The state subspaces of the three electron spins used to define exchange-only qubit and the leakage states are shown in Fig. 8(b), where ${S_{{\text{z123}}}}$ is the spin projection of three electron spins in an arbitrary direction, ${S_{23}}$ the total spin of the electrons confined in the rightmost two quantum dots, ${S_{123}}$ the total spin quantum number. At the limit of ${J_{12}}/{J_{23}} \to 0$ (the Hamiltonian reduced to $ \hat H_{{\text{E}} - {\text{O}}}^{\text{2}} $), the exchange interaction ${J_{23}}$ provides an energy spacing between $\left| D \right\rangle $ and $\left| {D'} \right\rangle $ as shown in Fig. 8(c) and Table 3, where $\left| D \right\rangle $ is the mixture of $\left| {{D_{ + 1/2}}} \right\rangle $ and $\left| {{D_{ - 1/2}}} \right\rangle $, and $\left| {D'} \right\rangle $ is the mixture of $ \left| {D_{ + 1/2}'} \right\rangle $ and $ \left| {D_{ - 1/2}'} \right\rangle $^{[69, 77]}. The two states of $\left| D \right\rangle $ and $\left| {D'} \right\rangle $ form a two-level system can be defined as $\left| 0 \right\rangle $ and $\left| 1 \right\rangle $, respectively, known as exchange-only qubit. We can first use energy-selective initialization to prepare the last two electrons in a spin singlet state, which lets ${S_{23}} = 0$. As the spin state of the first electron remains random, the three-electron system is initialized in $\left| {D'} \right\rangle $ which gives ${S_{123}} = 1/2$. The exchange interactions ${J_{12}}$ and ${J_{23}}$ keep the quantum number ${S_{123}}$ unchanged and allow the computational states within the ${S_{123}} = 1/2$ subspace^[77].

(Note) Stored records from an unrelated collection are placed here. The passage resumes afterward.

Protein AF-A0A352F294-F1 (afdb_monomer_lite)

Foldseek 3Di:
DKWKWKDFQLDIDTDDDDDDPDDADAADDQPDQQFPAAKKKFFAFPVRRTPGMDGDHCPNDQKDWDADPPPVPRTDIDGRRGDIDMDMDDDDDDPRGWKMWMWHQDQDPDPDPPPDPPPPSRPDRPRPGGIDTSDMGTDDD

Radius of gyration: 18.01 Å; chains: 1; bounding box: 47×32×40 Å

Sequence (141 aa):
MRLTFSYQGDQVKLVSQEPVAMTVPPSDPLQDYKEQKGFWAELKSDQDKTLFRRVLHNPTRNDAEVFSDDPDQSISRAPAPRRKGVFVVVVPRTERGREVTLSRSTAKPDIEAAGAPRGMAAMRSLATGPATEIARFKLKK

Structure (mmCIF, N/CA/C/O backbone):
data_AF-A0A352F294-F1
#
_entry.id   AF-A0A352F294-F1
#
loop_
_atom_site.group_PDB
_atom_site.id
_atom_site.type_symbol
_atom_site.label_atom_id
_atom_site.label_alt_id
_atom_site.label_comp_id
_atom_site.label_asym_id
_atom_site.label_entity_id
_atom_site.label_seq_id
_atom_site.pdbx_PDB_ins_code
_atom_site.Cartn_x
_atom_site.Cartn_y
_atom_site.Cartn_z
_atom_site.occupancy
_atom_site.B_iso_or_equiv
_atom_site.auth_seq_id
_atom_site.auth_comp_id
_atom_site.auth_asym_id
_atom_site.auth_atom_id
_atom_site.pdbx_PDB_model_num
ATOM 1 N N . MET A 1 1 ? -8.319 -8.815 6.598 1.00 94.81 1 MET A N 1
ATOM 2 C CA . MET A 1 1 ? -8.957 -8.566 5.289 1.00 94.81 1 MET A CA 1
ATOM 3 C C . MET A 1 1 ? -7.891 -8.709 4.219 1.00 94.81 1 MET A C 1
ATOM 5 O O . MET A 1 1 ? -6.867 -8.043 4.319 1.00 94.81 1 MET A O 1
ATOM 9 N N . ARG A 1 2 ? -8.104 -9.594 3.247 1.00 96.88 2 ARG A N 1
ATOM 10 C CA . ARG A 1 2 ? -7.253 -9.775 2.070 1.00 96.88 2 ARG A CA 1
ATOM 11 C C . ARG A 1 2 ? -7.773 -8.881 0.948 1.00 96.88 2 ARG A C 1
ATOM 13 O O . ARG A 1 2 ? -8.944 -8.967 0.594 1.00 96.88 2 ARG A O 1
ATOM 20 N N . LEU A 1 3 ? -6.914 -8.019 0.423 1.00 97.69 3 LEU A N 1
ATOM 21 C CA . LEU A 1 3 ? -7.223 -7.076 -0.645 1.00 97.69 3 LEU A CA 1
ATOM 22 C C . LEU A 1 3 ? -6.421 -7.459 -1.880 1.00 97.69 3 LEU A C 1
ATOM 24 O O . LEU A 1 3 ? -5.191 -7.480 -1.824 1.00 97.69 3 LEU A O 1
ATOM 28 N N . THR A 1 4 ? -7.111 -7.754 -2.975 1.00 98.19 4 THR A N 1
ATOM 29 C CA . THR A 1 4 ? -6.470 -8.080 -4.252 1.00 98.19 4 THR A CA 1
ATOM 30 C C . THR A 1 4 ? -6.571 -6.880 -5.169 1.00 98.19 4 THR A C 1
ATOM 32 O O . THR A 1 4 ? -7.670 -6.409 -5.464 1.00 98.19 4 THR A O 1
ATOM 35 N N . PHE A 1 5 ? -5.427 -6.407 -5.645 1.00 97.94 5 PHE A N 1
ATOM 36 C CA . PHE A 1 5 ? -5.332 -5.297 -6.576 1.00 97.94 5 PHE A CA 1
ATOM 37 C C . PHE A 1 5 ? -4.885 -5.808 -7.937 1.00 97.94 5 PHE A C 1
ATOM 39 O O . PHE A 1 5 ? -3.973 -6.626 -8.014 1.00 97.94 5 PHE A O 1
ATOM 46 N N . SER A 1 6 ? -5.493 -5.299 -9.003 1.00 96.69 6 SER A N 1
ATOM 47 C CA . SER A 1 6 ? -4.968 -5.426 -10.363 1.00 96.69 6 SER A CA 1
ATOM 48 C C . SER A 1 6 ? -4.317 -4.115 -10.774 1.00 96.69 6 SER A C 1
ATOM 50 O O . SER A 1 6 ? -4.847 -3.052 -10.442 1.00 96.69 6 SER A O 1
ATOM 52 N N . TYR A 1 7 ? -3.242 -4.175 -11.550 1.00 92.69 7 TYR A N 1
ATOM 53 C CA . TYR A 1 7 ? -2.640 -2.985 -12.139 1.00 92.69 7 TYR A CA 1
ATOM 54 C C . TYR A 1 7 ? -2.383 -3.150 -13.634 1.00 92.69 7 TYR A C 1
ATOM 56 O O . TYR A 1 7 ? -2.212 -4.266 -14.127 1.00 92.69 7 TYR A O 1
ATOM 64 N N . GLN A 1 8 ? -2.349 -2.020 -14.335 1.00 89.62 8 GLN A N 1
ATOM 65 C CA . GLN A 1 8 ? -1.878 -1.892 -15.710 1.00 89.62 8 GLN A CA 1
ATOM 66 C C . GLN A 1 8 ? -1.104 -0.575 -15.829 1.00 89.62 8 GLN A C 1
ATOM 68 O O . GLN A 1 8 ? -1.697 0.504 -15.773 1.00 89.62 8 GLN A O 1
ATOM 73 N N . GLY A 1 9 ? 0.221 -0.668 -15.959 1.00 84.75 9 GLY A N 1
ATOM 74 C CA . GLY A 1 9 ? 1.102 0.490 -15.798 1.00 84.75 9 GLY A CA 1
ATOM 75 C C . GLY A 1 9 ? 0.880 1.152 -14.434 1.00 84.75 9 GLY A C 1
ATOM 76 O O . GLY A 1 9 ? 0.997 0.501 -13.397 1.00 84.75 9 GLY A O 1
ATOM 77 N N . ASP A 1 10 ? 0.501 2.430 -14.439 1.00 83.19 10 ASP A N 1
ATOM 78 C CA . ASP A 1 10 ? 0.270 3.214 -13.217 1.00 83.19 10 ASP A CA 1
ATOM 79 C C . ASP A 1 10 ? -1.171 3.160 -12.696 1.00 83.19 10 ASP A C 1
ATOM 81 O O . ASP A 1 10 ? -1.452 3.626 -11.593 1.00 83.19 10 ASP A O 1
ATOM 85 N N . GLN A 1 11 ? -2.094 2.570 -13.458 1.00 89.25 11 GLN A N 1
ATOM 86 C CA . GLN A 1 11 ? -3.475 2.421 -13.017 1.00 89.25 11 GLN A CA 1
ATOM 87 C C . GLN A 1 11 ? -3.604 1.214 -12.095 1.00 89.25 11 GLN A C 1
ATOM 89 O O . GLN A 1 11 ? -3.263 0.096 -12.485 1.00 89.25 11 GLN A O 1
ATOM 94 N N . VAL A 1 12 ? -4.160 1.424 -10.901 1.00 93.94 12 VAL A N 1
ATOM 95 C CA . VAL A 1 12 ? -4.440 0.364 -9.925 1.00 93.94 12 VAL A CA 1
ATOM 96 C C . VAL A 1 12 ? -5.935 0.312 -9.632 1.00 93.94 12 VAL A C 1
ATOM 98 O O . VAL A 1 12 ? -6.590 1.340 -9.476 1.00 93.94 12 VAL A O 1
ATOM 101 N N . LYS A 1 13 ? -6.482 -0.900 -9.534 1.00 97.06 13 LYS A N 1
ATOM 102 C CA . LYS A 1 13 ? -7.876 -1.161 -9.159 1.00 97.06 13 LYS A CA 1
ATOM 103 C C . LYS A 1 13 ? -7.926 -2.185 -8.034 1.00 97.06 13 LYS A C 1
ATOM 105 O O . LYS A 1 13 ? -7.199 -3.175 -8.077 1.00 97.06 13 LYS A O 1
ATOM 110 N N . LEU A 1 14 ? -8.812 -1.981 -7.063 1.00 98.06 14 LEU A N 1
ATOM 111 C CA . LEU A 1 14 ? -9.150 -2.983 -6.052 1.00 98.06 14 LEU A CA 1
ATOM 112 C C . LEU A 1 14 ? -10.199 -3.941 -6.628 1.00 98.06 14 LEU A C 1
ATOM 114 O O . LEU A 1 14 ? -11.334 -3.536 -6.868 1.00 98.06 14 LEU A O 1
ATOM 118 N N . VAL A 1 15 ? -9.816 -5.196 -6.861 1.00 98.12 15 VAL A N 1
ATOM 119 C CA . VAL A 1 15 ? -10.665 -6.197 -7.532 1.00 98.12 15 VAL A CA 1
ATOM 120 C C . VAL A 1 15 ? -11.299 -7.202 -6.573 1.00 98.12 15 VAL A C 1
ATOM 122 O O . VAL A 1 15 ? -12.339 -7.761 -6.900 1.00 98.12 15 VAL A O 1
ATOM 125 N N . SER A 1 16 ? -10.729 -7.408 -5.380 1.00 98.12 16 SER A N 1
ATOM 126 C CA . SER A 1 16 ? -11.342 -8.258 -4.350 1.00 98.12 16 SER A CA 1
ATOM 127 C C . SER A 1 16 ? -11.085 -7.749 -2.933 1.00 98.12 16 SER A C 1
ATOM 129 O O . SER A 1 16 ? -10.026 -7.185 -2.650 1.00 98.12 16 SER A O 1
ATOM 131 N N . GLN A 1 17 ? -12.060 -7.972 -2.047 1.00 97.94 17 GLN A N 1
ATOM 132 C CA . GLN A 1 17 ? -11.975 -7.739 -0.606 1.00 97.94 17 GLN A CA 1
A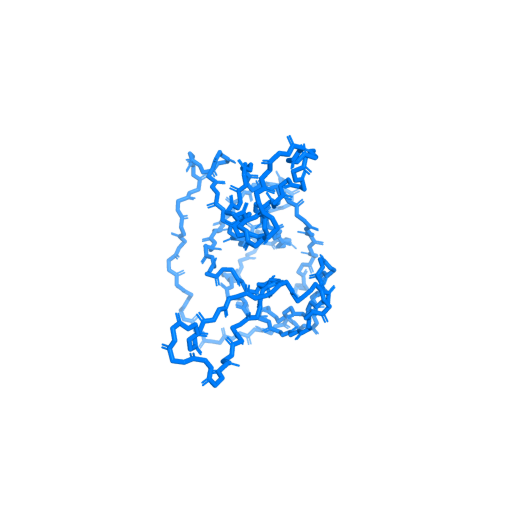TOM 133 C C . GLN A 1 17 ? -12.556 -8.948 0.123 1.00 97.94 17 GLN A C 1
ATOM 135 O O . GLN A 1 17 ? -13.759 -9.194 0.051 1.00 97.94 17 GLN A O 1
ATOM 140 N N . GLU A 1 18 ? -11.711 -9.696 0.823 1.00 96.44 18 GLU A N 1
ATOM 141 C CA . GLU A 1 18 ? -12.095 -10.979 1.405 1.00 96.44 18 GLU A CA 1
ATOM 142 C C . GLU A 1 18 ? -11.717 -11.065 2.888 1.00 96.44 18 GLU A C 1
ATOM 144 O O . GLU A 1 18 ? -10.544 -10.898 3.257 1.00 96.44 18 GLU A O 1
ATOM 149 N N . PRO A 1 19 ? -12.685 -11.328 3.782 1.00 94.38 19 PRO A N 1
ATOM 150 C CA . PRO A 1 19 ? -12.381 -11.711 5.150 1.00 94.38 19 PRO A CA 1
ATOM 151 C C . PRO A 1 19 ? -11.563 -13.004 5.146 1.00 94.38 19 PRO A C 1
ATOM 153 O O . PRO A 1 19 ? -11.902 -13.961 4.462 1.00 94.38 19 PRO A O 1
ATOM 156 N N . VAL A 1 20 ? -10.482 -13.031 5.919 1.00 93.75 20 VAL A N 1
ATOM 157 C CA . VAL A 1 20 ? -9.614 -14.203 6.063 1.00 93.75 20 VAL A CA 1
ATOM 158 C C . VAL A 1 20 ? -9.328 -14.408 7.543 1.00 93.75 20 VAL A C 1
ATOM 160 O O . VAL A 1 20 ? -9.034 -13.439 8.249 1.00 93.75 20 VAL A O 1
ATOM 163 N N . ALA A 1 21 ? -9.444 -15.649 8.013 1.00 92.81 21 ALA A N 1
ATOM 164 C CA . ALA A 1 21 ? -9.136 -16.030 9.386 1.00 92.81 21 ALA A CA 1
ATOM 165 C C . ALA A 1 21 ? -7.624 -16.247 9.521 1.00 92.81 21 ALA A C 1
ATOM 167 O O . ALA A 1 21 ? -7.120 -17.354 9.367 1.00 92.81 21 ALA A O 1
ATOM 168 N N . MET A 1 22 ? -6.890 -15.158 9.736 1.00 89.38 22 MET A N 1
ATOM 169 C CA . MET A 1 22 ? -5.446 -15.198 9.945 1.00 89.38 22 MET A CA 1
ATOM 170 C C . MET A 1 22 ? -4.987 -14.044 10.830 1.00 89.38 22 MET A C 1
ATOM 172 O O . MET A 1 22 ? -5.586 -12.964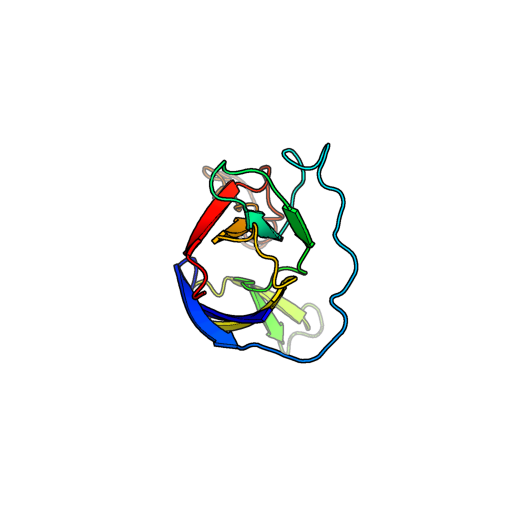 10.821 1.00 89.38 22 MET A O 1
ATOM 176 N N . THR A 1 23 ? -3.873 -14.245 11.526 1.00 88.44 23 THR A N 1
ATOM 177 C CA . THR A 1 23 ? -3.139 -13.155 12.169 1.00 88.44 23 THR A CA 1
ATOM 178 C C . THR A 1 23 ? -2.469 -12.311 11.091 1.00 88.44 23 THR A C 1
ATOM 18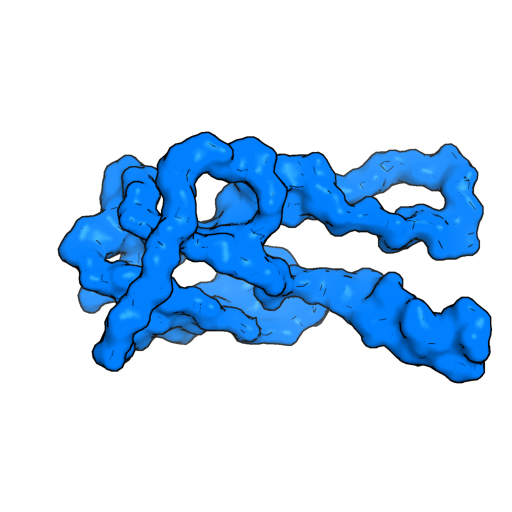0 O O . THR A 1 23 ? -1.753 -12.832 10.234 1.00 88.44 23 THR A O 1
ATOM 183 N N . VAL A 1 24 ? -2.721 -11.003 11.101 1.00 90.56 24 VAL A N 1
ATOM 184 C CA . VAL A 1 24 ? -2.055 -10.093 10.164 1.00 90.56 24 VAL A CA 1
ATOM 185 C C . VAL A 1 24 ? -0.599 -9.879 10.582 1.00 90.56 24 VAL A C 1
ATOM 187 O O . VAL A 1 24 ? -0.314 -9.867 11.781 1.00 90.56 24 VAL A O 1
ATOM 190 N N . PRO A 1 25 ? 0.329 -9.683 9.628 1.00 88.38 25 PRO A N 1
ATOM 191 C CA . PRO A 1 25 ? 1.680 -9.258 9.966 1.00 88.38 25 PRO A CA 1
ATOM 192 C C . PRO A 1 25 ? 1.670 -7.965 10.799 1.00 88.38 25 PRO A C 1
ATOM 194 O O . PRO A 1 25 ? 0.745 -7.160 10.639 1.00 88.38 25 PRO A O 1
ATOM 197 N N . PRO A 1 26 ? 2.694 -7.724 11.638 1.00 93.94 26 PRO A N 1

We choose $\left| {D'} \right\rangle $ and $\left| D \right\rangle $ as the north and the south poles of Bloch sphere. The eigenstates $\left| {\bar D} \right\rangle $ and $ \left| {\bar D'} \right\rangle $ of $ \hat H_{{\text{E}} - {\text{O}}}^{\text{1}} $ are also indicated on the Bloch sphere, where $\left| {\bar D} \right\rangle $ is the mixture of $ \left| {{{\bar D}_{ + 1/2}}} \right\rangle $ and $ \left| {{{\bar D}_{ - 1/2}}} \right\rangle $, and $\left| {\bar D'} \right\rangle $ is the mixture of $ \left| {\bar D_{ + 1/2}'} \right\rangle $ and $ \left| {\bar D_{ - 1/2}'} \right\rangle $, as shown in Fig. 8(c). According to Eqs. (29) and (30), the angle between the state vector of $\left| {D'} \right\rangle $ and the state vector of $ \left| {{\bar D}''} \right\rangle $ is 120°, as shown in Fig. 8(d).

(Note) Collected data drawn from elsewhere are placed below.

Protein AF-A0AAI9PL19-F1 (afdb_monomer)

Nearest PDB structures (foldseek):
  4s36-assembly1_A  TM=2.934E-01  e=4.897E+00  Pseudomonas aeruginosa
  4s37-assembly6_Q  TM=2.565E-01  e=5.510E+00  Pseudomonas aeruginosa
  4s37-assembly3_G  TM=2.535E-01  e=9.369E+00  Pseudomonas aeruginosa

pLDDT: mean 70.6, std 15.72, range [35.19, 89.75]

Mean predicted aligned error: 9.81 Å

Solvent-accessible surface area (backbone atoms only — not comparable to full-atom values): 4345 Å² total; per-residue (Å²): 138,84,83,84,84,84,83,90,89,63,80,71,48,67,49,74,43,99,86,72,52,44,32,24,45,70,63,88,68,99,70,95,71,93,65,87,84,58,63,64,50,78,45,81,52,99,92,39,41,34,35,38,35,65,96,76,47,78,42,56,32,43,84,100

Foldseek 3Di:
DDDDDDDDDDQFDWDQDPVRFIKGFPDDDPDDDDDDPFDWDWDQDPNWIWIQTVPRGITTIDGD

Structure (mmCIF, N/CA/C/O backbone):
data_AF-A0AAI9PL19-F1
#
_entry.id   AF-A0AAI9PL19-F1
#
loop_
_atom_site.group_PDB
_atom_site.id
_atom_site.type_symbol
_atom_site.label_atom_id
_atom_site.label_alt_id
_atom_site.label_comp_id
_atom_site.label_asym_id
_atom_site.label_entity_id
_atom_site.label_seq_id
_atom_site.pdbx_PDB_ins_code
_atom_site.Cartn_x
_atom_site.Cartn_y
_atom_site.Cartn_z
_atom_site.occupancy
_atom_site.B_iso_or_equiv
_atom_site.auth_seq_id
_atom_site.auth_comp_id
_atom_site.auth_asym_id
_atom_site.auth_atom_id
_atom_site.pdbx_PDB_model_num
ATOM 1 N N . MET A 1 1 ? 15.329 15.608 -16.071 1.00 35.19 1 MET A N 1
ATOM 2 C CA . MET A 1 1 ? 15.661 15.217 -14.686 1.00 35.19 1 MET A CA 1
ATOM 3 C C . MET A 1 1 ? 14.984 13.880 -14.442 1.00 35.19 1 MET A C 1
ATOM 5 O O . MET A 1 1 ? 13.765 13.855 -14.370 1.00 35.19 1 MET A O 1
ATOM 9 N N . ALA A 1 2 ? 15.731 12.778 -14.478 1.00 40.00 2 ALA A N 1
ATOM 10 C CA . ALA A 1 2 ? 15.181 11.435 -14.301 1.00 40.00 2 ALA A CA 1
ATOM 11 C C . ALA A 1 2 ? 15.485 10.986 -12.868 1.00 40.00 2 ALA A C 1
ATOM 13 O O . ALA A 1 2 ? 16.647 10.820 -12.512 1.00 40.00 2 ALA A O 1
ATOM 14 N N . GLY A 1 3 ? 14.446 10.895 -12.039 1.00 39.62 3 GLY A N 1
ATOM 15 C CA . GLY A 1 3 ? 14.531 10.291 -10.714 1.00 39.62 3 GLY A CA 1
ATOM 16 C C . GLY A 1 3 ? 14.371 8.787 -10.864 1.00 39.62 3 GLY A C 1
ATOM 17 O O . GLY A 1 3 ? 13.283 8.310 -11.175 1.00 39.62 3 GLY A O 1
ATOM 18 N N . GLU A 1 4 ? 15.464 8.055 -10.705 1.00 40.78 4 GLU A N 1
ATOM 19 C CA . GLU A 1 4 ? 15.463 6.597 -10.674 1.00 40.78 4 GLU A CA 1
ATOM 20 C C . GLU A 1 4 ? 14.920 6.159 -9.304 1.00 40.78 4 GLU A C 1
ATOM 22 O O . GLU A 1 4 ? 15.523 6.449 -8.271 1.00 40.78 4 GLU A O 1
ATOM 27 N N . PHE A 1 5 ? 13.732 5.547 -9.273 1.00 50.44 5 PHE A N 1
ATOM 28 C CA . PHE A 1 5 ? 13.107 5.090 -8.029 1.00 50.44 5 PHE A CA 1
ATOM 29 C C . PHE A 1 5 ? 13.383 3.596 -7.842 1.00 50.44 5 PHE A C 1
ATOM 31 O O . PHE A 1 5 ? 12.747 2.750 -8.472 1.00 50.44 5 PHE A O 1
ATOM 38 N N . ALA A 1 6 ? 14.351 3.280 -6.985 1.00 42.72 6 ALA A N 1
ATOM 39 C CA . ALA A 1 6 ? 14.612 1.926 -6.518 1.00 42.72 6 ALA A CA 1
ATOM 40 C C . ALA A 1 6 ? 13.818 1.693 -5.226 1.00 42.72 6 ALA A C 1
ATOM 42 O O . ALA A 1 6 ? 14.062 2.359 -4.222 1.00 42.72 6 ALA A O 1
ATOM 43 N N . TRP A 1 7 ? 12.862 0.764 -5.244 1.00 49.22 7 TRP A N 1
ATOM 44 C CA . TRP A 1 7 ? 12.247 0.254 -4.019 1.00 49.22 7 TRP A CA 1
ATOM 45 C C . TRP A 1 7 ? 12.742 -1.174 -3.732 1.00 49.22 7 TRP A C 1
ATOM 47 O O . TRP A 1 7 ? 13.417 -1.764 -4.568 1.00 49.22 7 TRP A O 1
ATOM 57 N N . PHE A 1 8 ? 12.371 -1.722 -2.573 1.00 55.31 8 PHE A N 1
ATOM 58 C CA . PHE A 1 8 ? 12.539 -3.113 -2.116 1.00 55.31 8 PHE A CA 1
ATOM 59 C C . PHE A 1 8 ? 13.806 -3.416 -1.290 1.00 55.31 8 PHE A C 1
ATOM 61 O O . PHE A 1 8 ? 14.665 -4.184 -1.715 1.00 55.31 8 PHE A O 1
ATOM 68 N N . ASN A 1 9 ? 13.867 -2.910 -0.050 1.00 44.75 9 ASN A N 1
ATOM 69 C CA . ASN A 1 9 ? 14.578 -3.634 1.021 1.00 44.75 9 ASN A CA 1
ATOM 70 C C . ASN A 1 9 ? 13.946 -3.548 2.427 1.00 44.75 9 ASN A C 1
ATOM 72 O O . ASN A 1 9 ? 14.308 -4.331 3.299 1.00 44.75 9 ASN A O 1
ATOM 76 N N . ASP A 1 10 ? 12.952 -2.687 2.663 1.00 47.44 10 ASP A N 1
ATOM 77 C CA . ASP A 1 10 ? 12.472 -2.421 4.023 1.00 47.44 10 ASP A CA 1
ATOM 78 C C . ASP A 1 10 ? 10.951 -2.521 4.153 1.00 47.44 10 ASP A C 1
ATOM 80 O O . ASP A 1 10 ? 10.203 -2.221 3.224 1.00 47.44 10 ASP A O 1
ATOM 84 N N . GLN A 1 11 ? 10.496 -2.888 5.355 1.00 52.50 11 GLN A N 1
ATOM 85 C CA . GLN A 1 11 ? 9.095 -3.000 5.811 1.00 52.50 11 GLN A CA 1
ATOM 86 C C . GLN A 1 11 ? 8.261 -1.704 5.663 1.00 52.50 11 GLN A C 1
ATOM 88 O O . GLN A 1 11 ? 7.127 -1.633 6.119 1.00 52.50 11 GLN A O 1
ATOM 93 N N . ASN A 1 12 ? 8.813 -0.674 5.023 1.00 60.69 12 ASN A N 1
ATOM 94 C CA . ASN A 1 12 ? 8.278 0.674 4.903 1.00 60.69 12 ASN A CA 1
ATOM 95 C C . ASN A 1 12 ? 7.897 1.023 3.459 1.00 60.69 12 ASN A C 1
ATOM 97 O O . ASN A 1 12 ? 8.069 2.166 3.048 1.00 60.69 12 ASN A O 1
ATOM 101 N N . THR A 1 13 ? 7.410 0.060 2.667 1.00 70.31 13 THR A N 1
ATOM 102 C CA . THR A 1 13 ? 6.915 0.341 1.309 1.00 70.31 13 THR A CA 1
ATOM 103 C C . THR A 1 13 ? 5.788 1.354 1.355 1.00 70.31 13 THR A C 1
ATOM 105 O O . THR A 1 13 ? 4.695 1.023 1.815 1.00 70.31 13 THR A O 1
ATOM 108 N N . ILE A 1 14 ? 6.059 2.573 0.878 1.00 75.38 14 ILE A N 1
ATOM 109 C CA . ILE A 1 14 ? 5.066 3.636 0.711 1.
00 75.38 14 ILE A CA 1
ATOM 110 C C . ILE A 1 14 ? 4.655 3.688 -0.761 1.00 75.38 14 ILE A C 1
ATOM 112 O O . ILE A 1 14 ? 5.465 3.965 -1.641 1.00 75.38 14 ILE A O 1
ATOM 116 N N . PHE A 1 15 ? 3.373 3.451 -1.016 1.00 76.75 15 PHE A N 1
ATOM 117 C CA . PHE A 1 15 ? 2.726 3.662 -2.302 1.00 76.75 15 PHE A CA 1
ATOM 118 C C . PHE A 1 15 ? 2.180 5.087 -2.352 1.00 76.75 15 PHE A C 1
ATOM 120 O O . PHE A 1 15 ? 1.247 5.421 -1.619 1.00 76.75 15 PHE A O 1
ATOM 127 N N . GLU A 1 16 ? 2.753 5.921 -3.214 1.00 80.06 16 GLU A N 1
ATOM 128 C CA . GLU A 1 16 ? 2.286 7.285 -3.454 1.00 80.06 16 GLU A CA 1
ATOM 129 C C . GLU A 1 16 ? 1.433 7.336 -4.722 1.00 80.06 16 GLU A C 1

Referring to the S−T₀ qubit, we can rotate the state vector separately around the blue-color axis with the precession frequency of ${J_{12}}/h$, and around the red-color axis with the precession frequency of ${J_{23}}/h$, as shown in Fig. 8(d). This implies that we can achieve arbitrary single qubit operations by implementing the rotations of Bloch vector around the two axes. Therefore, the two independent exchange interactions between neighboring quantum dots are sufficient to achieve universal single qubit operations^{[13, 15]}.

Like that of S−T₀ qubit, the readout of exchange-only qubit relies on Pauli spin blockade of two neighboring dots. The right most two spins form either the singlet state out of $ \left| {D'} \right\rangle $ state or the triplet state out of the $ \left| D \right\rangle $ state, as shown in Fig. 9. We can project the triple-quantum-dot state from charge state (1, 1, 1) to (1, 0, 2) after qubit manipulations. The detection of either singlet or triplet state from a proximal charge sensor reveals the final state of either $ \left| {D'} \right\rangle $ or $ \left| D \right\rangle $ state, respectively^[41].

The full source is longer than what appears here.